I’m Wedding Planning With a Disability

Brides is committed to guiding ALL couples through not only their wedding planning journey, but through relationship milestones and ups and downs. Every love story is beautiful, has its own distinct history, and its own trials—there’s no relationship that looks the same. To celebrate that uniqueness, we’re asking couples to open up about their love story, for our latest column, “Love Looks Like This.” Below, Samantha Mannis tells her love story.

After over five years together, I knew I wanted to get married quickly. My medical condition was worsening, and I told [my partner] I wanted a reminder he would be there for me on my swollen little sausage finger.

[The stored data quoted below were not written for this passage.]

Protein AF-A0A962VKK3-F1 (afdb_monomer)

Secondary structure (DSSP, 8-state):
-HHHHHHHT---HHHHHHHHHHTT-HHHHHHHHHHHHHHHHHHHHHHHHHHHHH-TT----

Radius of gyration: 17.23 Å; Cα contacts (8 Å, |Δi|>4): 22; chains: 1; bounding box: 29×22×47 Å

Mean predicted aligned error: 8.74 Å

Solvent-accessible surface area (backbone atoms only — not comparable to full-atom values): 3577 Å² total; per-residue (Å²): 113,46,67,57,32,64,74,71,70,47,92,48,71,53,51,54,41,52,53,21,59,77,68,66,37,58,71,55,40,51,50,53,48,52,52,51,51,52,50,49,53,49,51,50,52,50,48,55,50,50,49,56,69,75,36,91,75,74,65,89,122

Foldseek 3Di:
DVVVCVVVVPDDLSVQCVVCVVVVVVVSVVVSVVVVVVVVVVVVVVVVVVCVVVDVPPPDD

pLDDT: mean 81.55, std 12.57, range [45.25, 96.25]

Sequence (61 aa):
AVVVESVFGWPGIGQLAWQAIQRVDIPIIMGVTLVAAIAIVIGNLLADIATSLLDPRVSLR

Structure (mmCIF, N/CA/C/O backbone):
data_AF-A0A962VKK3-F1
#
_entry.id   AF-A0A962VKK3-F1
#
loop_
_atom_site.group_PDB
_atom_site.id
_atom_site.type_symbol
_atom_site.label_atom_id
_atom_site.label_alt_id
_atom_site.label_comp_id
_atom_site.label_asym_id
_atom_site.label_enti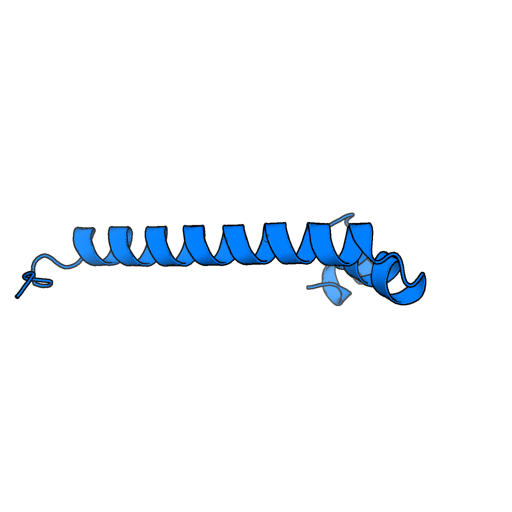ty_id
_atom_site.label_seq_id
_atom_site.pdbx_PDB_ins_code
_atom_site.Cartn_x
_atom_site.Cartn_y
_atom_site.Cartn_z
_atom_site.occupancy
_atom_site.B_iso_or_equiv
_atom_site.auth_seq_id
_atom_site.auth_comp_id
_atom_site.auth_asym_id
_atom_site.auth_atom_id
_atom_site.pdbx_PDB_model_num
ATOM 1 N N . ALA A 1 1 ? -9.030 -2.905 -8.182 1.00 59.78 1 ALA A N 1
ATOM 2 C CA . ALA A 1 1 ? -8.415 -1.567 -8.044 1.00 59.78 1 ALA A CA 1
ATOM 3 C C . ALA A 1 1 ? -7.888 -1.041 -9.386 1.00 59.78 1 ALA A C 1
ATOM 5 O O . ALA A 1 1 ? -8.435 -0.059 -9.864 1.00 59.78 1 ALA A O 1
ATOM 6 N N . VAL A 1 2 ? -6.964 -1.746 -10.060 1.00 60.91 2 VAL A N 1
ATOM 7 C CA . VAL A 1 2 ? -6.299 -1.302 -11.316 1.00 60.91 2 VAL A CA 1
ATOM 8 C C . VAL A 1 2 ? -7.242 -0.892 -12.458 1.00 6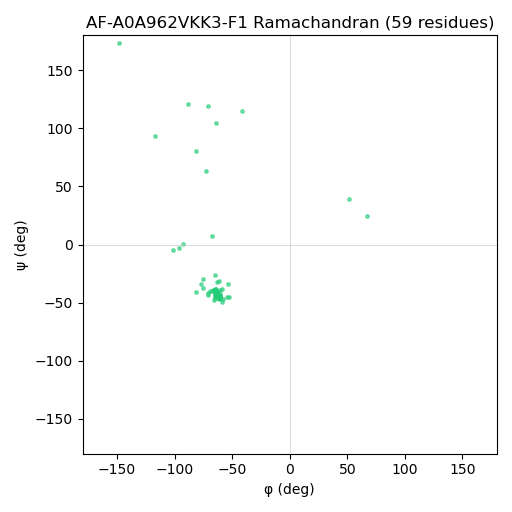0.91 2 VAL A C 1
ATOM 10 O O . VAL A 1 2 ? -6.946 0.033 -13.213 1.00 60.91 2 VAL A O 1
ATOM 13 N N . VAL A 1 3 ? -8.400 -1.550 -12.582 1.00 63.94 3 VAL A N 1
ATOM 14 C CA . VAL A 1 3 ? -9.397 -1.225 -13.619 1.00 63.94 3 VAL A CA 1
ATOM 15 C C . VAL A 1 3 ? -9.979 0.178 -13.419 1.00 63.94 3 VAL A C 1
ATOM 17 O O . VAL A 1 3 ? -10.150 0.901 -14.390 1.00 63.94 3 VAL A O 1
ATOM 20 N N . VAL A 1 4 ? -10.218 0.606 -12.175 1.00 72.25 4 VAL A N 1
ATOM 21 C CA . VAL A 1 4 ? -10.768 1.942 -11.881 1.00 72.25 4 VAL A CA 1
ATOM 22 C C . VAL A 1 4 ? -9.724 3.023 -12.164 1.00 72.25 4 VAL A C 1
ATOM 24 O O . VAL A 1 4 ? -10.028 4.006 -12.831 1.00 72.25 4 VAL A O 1
ATOM 27 N N . GLU A 1 5 ? -8.474 2.805 -11.749 1.00 73.00 5 GLU A N 1
ATOM 28 C CA . GLU A 1 5 ? -7.352 3.712 -12.040 1.00 73.00 5 GLU A CA 1
ATOM 29 C C . GLU A 1 5 ? -7.149 3.886 -13.557 1.00 73.00 5 GLU A C 1
ATOM 31 O O . GLU A 1 5 ? -6.907 4.990 -14.042 1.00 73.00 5 GLU A O 1
ATOM 36 N N . SER A 1 6 ? -7.319 2.807 -14.329 1.00 66.81 6 SER A N 1
ATOM 37 C CA . SER A 1 6 ? -7.148 2.817 -15.789 1.00 66.81 6 SER A CA 1
ATOM 38 C C . SER A 1 6 ? -8.322 3.445 -16.536 1.00 66.81 6 SER A C 1
ATOM 40 O O . SER A 1 6 ? -8.108 4.102 -17.549 1.00 66.81 6 SER A O 1
ATOM 42 N N . VAL A 1 7 ? -9.549 3.280 -16.036 1.00 72.06 7 VAL A N 1
ATOM 43 C CA . VAL A 1 7 ? -10.755 3.863 -16.649 1.00 72.06 7 VAL A CA 1
ATOM 44 C C . VAL A 1 7 ? -10.854 5.366 -16.379 1.00 72.06 7 VAL A C 1
ATOM 46 O O . VAL A 1 7 ? -11.252 6.114 -17.266 1.00 72.06 7 VAL A O 1
ATOM 49 N N . PHE A 1 8 ? -10.466 5.822 -15.185 1.00 75.81 8 PHE A N 1
ATOM 50 C CA . PHE A 1 8 ? -10.540 7.238 -14.805 1.00 75.81 8 PHE A CA 1
ATOM 51 C C . PHE A 1 8 ? -9.226 8.009 -15.008 1.00 75.81 8 PHE A C 1
ATOM 53 O O . PHE A 1 8 ? -9.195 9.217 -14.789 1.00 75.81 8 PHE A O 1
ATOM 60 N N . GLY A 1 9 ? -8.144 7.347 -15.434 1.00 70.62 9 GLY A N 1
ATOM 61 C CA . GLY A 1 9 ? -6.838 7.978 -15.660 1.00 70.62 9 GLY A CA 1
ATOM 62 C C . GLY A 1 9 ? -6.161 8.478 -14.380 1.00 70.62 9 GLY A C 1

A few months later, he surprised me on the beach with the ring I had been lusting over: a vintage, ’80s Cartier pink sapphire. It was unlike anything I had seen and reminded me of our first chats online: talking about our love of corny ’80s music.

My love story doesn’t necessarily look like the ones you see in bridal magazines: all sepia-toned, rose-petaled, and gold-foil pressed. Most of the time, my fiancé and I roll out of bed and start the day with some sharp pains. But, we get through it—usually with leftover takeout, a laugh, a tennis match, and looking forward to our next weekend activity or getaway. While it may not be picture-perfect bridal paradise, it’s a marriage. And, it’s undeniably two people madly in love.

To be perfectly frank, my experience in romance—and the world in general—hasn’t exactly encouraged me to be myself with all my bumps and bruises.  As I started dating, the idea of me, a woman with chronic health conditions and disability playing the romantic lead, was mostly met with skepticism, anger, ableism, and a lot of rejection. 

Yes, that’s right. I am planning a wedding while living with disability and medical conditions—some diagnosed and some TBD. With that comes tremendous joy, privilege, and fear all at once. I’ll be the first to admit, it’s not all tulle and inspirational quotes. There is still marriage inequality for disabled people in the U.S., and I’m constantly grappling with the fact that if my health conditions progress, I may not be able to afford the care that I need. It can be hard to have that in the back of your mind when attempting to plan the one of the best days of your life.

But, we get by. Like many disabled people, my fiancé helps me with a lot more than wedding planning. He takes me to doctor’s appointments, picks up my medications, and his butt has been in way too many hard doctor’s office chairs and filthy ERs than the average pre-30-something. He also can be a huge pain in my butt, but what’s a little peach pain between two souls in love?

We had talked in the past about doing something small abroad in Sicily (We both have Sicilian heritage). But after a long and isolated pandemic, that dream started to change. He wanted to share this moment with his large family and even larger group of friends. I didn’t want to have to worry about a destination wedding with a very long flight, far away from my home base and doctor’s office (at least not for a higher stress event like a wedding, one that I was planning myself).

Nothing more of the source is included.